Millions of Iraqis had headed to the polls in January 2005 for the country's first democratic elections in decades. In Baghdad, in the Kurdish north, and in the Shiite south, the day was a stunning triumph. Men and women waved ink-stained fingers to show that they had voted. There was far less violence than expected, largely because American and Iraqi troops put most cities under a three-day curfew, preventing vehicular traffic and searching pedestrians at random checkpoints. One Iraqi remarked to me that American soldiers should have done the same thing when they arrived in April 2003.

But in the Sunni-dominated areas to the north and west of the capital, the election was a failure. Local politicians had boycotted the balloting, and insurgents warned residents to stay away from the polls. In Ramadi, only six people voted at one polling station. In Dhuluyah, a town north of Baghdad along the Tigris, the eight polling stations never opened.

The results mirrored turnout. A coalition of Shiite parties endorsed by Grand Ayatollah al-Sistani won 48 percent of the vote. The two major Kurdish parties picked up a combined 26 percent, and a bloc led by interim prime minister Ayad Allawi, a secular Shiite, got almost 14 percent. The few Sunnis who ran fared miserably: a party headed by interim president Ghazi al-Yawar won less than 2 percent, and a coalition formed by former foreign minister Adnan Pachachi didn't get enough votes to pick up a single seat in the 275-member National Assembly. All told, Sunni Arabs, who comprised about 20 percent of Iraq's population, wound up with fewer than 8 percent of the seats in the legislature. Bremer's single-district electoral law had shut the Sunnis out of the new government, depriving the Americans, and the Iraqis, of a valuable opportunity to win over Sunnis and weaken the insurgency.

All the key ministries were claimed by the Kurds and the Shiites, whose militiamen swept up legions of young Sunni men—sometimes torturing and killing them—with the acquiescence of the new government.
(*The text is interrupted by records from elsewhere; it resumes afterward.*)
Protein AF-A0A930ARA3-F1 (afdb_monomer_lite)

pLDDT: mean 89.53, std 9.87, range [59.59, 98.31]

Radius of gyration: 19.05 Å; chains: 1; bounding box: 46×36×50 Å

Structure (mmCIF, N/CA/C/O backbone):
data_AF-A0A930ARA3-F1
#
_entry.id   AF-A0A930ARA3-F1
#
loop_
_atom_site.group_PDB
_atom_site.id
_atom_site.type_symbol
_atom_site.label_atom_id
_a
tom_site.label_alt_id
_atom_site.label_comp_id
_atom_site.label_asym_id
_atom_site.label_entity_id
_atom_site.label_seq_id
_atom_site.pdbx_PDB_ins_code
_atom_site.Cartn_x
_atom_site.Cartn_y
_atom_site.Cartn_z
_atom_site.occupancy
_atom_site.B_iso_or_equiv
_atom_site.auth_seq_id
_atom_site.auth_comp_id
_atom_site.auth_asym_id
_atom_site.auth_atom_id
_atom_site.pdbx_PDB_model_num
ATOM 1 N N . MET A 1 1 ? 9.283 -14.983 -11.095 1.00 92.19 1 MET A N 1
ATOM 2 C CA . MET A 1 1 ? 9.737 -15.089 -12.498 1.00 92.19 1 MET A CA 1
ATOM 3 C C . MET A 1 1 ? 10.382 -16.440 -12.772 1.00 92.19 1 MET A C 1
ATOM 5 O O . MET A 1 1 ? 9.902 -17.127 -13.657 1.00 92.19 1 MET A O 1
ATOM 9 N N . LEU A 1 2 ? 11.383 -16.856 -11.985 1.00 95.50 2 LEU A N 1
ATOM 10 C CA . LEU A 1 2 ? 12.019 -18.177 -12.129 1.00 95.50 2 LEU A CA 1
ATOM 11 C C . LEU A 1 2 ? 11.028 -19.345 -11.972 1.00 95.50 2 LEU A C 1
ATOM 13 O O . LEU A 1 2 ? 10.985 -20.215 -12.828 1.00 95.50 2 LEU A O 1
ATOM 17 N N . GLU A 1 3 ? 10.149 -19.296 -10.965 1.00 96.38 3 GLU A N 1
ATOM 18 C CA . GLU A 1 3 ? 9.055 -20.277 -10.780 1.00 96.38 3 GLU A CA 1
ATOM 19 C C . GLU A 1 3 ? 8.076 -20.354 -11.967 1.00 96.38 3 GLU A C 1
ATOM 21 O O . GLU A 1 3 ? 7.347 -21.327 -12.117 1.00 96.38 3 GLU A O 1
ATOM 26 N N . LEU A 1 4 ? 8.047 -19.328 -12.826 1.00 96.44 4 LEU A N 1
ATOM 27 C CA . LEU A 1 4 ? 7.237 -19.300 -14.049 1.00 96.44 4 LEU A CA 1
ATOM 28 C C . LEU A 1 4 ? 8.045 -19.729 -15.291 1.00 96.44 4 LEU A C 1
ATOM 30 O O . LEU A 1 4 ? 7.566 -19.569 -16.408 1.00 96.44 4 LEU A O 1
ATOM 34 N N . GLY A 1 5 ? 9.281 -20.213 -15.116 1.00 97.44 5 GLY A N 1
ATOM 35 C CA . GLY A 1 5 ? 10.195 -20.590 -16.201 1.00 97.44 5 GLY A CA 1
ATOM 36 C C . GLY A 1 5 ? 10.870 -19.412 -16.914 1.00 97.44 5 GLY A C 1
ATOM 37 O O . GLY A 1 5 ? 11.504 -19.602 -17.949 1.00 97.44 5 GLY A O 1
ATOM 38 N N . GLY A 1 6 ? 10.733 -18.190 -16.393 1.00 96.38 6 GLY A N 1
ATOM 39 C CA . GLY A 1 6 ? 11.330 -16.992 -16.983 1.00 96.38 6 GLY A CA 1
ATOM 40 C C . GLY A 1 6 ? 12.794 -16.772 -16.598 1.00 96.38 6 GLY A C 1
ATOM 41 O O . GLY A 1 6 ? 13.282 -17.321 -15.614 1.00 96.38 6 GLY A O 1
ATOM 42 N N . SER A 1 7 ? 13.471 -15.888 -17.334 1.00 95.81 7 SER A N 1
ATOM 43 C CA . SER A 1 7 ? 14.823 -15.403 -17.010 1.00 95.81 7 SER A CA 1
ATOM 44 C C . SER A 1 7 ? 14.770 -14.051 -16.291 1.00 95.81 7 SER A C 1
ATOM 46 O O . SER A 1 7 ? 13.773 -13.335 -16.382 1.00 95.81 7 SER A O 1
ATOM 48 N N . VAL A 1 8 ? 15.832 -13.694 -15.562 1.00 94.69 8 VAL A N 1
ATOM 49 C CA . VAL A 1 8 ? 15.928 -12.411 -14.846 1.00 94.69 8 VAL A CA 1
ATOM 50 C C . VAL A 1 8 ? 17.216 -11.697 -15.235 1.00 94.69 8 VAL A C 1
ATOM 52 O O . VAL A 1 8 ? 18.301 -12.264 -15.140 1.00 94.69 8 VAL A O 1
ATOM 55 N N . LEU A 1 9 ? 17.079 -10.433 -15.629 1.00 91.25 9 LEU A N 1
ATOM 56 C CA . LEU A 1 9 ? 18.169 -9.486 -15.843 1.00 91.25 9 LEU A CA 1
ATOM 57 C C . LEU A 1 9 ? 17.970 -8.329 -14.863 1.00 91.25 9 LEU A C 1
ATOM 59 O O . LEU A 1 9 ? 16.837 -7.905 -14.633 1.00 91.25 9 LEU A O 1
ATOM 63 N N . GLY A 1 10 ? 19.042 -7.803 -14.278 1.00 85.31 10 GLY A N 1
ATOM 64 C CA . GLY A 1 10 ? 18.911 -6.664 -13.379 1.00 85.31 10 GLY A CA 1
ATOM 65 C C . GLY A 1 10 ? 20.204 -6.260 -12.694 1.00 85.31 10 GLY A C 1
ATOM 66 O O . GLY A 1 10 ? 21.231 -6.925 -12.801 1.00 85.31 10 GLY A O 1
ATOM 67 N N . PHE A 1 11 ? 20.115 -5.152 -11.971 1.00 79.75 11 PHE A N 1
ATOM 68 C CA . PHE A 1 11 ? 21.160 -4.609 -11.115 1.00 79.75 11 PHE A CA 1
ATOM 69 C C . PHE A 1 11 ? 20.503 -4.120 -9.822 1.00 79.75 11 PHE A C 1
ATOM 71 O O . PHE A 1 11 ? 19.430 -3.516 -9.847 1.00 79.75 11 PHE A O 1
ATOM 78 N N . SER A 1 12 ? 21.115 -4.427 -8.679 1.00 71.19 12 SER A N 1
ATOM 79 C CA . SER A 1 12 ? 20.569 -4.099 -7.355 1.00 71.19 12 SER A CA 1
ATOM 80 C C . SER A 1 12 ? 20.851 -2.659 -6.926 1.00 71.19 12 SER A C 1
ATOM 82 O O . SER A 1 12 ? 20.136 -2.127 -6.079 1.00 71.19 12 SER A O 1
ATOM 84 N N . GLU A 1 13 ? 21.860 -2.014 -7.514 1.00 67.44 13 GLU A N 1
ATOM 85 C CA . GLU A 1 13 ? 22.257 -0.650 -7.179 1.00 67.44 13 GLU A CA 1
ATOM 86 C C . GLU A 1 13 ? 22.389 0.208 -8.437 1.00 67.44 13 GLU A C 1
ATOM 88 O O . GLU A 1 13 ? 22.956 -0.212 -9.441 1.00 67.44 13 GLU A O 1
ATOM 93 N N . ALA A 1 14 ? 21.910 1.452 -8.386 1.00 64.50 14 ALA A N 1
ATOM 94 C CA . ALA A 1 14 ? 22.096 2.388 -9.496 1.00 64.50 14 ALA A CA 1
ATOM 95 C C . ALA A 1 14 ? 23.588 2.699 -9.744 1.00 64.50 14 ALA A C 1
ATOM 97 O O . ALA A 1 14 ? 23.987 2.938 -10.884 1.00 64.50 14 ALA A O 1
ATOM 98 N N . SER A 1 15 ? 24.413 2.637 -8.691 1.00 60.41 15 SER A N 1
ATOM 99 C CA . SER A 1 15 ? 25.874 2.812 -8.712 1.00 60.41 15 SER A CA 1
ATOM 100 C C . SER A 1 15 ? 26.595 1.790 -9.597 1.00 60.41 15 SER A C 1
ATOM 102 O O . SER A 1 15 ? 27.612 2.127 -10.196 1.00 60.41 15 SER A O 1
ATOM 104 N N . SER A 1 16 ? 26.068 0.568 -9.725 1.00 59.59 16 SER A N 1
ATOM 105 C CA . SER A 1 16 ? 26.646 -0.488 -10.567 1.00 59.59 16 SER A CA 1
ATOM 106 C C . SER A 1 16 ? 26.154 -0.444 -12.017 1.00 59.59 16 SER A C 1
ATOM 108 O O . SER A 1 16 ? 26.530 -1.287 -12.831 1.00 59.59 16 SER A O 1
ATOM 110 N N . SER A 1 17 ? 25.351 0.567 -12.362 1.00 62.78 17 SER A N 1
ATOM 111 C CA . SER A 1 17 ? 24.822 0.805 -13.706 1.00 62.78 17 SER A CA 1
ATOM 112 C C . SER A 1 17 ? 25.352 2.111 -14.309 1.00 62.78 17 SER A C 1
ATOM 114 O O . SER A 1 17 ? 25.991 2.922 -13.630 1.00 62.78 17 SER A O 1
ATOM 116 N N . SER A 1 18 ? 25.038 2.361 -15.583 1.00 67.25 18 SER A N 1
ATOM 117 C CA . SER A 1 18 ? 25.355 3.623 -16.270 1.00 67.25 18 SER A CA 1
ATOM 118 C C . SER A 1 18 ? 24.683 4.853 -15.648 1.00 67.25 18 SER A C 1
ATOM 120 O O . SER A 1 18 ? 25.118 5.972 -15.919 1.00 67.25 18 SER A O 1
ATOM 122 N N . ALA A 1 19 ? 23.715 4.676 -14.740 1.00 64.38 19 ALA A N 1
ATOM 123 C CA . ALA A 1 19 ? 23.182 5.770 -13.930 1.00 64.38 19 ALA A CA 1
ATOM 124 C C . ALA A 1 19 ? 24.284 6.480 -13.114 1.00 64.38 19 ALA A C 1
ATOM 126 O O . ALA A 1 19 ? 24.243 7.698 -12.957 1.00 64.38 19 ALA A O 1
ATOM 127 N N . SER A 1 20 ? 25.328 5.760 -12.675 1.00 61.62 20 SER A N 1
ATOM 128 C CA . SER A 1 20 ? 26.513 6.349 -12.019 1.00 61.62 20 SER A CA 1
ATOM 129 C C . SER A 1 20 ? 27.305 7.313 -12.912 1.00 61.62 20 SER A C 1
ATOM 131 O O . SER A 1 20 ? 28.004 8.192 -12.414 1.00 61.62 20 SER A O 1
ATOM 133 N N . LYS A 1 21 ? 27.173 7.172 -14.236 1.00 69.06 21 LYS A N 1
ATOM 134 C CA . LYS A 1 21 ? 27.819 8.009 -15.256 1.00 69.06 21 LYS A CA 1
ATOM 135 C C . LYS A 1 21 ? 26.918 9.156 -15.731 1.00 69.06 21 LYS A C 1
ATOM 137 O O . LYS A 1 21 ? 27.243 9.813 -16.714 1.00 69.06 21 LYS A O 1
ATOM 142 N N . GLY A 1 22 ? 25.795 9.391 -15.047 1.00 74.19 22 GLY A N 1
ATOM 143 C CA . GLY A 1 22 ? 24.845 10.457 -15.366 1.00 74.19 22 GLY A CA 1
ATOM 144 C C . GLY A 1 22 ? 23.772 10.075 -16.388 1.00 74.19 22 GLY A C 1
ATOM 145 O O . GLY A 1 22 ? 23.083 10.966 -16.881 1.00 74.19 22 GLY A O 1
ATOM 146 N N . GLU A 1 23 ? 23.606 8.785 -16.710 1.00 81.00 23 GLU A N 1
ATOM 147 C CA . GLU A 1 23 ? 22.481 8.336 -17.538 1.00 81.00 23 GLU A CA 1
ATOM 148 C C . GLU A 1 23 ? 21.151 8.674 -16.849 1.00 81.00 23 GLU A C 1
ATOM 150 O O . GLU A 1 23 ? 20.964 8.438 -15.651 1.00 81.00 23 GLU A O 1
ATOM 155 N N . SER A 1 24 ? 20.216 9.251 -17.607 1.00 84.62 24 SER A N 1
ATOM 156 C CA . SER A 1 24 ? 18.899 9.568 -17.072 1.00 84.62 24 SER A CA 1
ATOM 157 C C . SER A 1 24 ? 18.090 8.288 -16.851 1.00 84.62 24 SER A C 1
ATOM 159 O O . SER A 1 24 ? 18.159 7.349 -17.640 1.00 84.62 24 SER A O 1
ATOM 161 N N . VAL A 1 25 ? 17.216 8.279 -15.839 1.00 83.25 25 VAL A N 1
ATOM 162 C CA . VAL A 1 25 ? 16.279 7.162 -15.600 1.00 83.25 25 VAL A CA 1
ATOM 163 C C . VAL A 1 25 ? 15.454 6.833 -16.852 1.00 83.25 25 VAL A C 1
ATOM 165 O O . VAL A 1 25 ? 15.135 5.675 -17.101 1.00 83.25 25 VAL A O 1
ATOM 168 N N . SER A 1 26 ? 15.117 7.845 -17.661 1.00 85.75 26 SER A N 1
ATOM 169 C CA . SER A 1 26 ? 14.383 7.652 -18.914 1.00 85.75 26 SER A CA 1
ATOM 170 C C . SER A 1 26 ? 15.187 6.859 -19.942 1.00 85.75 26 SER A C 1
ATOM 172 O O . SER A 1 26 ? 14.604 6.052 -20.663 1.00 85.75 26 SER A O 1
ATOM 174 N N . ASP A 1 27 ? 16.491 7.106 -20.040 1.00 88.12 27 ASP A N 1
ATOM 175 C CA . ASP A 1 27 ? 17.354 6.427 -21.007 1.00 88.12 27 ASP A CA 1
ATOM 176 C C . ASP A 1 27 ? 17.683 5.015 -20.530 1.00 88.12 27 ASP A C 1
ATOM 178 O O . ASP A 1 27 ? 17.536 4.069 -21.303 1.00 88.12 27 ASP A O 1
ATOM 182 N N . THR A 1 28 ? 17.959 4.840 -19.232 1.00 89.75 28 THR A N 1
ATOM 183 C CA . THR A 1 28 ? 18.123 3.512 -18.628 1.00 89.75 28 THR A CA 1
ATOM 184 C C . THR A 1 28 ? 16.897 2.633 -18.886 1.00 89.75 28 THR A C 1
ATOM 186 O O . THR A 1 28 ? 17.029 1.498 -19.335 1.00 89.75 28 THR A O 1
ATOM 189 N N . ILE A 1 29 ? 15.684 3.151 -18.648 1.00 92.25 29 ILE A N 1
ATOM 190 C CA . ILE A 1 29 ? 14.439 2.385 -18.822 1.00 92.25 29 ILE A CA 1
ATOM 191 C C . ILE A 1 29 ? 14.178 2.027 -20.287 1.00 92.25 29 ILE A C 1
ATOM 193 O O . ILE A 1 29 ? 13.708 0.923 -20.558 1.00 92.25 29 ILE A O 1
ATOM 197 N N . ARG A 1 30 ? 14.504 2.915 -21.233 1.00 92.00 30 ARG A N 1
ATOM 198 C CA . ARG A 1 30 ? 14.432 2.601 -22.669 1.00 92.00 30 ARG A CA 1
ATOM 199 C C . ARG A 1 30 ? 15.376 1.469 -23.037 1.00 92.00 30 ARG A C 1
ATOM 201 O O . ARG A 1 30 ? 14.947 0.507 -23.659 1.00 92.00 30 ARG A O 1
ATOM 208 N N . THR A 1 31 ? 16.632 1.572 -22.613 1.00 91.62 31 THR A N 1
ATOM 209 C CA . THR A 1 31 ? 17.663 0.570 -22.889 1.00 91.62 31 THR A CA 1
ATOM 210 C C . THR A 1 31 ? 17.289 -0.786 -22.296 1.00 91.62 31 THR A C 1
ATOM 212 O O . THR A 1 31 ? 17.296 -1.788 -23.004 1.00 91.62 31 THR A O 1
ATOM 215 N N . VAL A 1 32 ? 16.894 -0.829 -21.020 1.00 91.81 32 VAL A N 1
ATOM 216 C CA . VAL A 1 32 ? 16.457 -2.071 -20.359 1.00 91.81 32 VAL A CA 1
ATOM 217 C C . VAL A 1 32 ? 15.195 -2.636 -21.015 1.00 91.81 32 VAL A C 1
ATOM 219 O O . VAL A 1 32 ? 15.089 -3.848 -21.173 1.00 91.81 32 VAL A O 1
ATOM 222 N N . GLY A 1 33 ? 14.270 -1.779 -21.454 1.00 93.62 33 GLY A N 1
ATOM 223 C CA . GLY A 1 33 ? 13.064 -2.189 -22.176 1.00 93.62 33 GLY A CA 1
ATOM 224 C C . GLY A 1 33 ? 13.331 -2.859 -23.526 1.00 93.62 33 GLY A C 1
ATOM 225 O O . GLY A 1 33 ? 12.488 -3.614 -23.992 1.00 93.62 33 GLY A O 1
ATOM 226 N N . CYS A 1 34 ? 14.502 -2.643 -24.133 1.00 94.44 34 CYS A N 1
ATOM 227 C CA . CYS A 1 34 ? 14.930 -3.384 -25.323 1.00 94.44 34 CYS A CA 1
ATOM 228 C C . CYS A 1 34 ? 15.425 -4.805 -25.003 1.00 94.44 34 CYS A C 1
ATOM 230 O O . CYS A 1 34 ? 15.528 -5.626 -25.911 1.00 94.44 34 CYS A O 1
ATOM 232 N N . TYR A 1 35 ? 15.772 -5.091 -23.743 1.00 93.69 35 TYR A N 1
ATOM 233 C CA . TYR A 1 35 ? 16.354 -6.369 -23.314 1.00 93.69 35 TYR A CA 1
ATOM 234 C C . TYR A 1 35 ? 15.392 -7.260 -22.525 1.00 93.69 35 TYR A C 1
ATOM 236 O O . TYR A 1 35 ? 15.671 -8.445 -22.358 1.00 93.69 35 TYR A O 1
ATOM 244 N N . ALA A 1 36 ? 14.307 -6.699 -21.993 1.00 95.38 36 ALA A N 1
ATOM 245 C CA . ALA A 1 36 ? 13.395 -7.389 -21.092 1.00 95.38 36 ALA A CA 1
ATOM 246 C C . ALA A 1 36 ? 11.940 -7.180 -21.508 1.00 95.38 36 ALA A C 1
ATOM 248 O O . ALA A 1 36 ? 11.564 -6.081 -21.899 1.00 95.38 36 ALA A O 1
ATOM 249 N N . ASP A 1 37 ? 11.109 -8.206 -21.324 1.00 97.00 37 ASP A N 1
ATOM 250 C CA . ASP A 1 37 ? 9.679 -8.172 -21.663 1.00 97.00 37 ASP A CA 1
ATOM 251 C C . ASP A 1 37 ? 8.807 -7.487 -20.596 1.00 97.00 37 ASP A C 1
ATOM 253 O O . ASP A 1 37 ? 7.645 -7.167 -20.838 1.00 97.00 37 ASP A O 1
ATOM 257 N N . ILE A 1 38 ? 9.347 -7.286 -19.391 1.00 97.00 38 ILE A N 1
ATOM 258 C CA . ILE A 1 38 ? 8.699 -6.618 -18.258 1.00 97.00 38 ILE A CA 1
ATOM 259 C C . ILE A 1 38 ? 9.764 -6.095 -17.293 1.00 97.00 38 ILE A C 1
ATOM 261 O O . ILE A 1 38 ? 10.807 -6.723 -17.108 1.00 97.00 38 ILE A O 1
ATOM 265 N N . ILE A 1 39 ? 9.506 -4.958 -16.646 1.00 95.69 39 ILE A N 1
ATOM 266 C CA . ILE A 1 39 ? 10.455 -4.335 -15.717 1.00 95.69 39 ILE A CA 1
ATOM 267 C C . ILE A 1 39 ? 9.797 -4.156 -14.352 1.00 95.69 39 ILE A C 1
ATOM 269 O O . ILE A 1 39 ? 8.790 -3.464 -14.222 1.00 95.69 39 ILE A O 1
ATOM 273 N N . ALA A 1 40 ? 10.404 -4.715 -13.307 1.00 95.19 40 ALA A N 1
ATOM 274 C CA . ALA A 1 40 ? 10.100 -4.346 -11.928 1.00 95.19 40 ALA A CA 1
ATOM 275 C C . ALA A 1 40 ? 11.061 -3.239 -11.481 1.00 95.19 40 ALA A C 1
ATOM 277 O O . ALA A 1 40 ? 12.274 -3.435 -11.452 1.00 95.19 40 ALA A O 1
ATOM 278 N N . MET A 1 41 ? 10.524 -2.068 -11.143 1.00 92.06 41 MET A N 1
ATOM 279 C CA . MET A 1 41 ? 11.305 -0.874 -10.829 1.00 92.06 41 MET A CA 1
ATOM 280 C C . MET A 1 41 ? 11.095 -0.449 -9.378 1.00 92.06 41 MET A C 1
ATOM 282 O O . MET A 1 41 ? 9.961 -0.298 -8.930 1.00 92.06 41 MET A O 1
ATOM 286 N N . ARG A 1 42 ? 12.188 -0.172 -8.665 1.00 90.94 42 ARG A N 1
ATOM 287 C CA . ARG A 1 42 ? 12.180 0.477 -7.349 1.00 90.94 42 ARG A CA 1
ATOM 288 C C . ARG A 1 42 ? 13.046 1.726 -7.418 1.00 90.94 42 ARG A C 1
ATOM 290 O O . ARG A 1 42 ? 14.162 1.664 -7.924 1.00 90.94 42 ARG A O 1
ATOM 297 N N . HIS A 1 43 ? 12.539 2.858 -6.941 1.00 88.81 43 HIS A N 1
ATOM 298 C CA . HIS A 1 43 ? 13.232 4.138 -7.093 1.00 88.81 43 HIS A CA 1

Sunni insurgents began attacking Shiite and Kurdish civilians with the same ferocity they directed at the Americans. Shiites living in Sunni areas north of Baghdad began to flee south. Sunnis in Shiite communities to the south of the capital left their homes and moved north. A civil war had begun.

The problem would become even more serious a few months later, when it was time to write a permanent constitution. The lack of Sunni participation would result in a charter that most Sunnis opposed. Although they would not be able to muster enough votes to reject the document in a national referendum, it would be yet another opportunity lost to reach out to Sunnis and fracture the insurgency.

         

The audience at the CPA reunion quieted as Bush's image filled the screen in front of them. America, he said, had made “significant progress in Iraq.”

“Our mission in Iraq is clear,” he said. “We're hunting down the terrorists. We're helping Iraqis build a free nation that is an ally in the war on terror. We're advancing freedom in the broader Middle East. We are removing a source of violence and instability, and laying the foundation of peace for our children and our grandchildren.”

He conceded no errors.

After Bush had finished, Bremer addressed the crowd.

“We will complete the mission, as the president said tonight. When I go around the country, I usually make the point that this is going to be a tough, long struggle. It's going to take a lot of patience. But I also point out that we Americans are not quitters. We didn't quit in the eighteenth century until we turned out the British. We didn't quit in the nineteenth century until we had abolished slavery. We didn't quit in the twentieth century until we chased totalitarianism off the face of Europe, and we're not going to quit in the twenty-first century in the face of these terrorists.”

Everyone applauded. Bremer smiled.


Mabruk al-Iraq al-Jedeed,
” he said before making his way to the door. Congratulations to the new Iraq.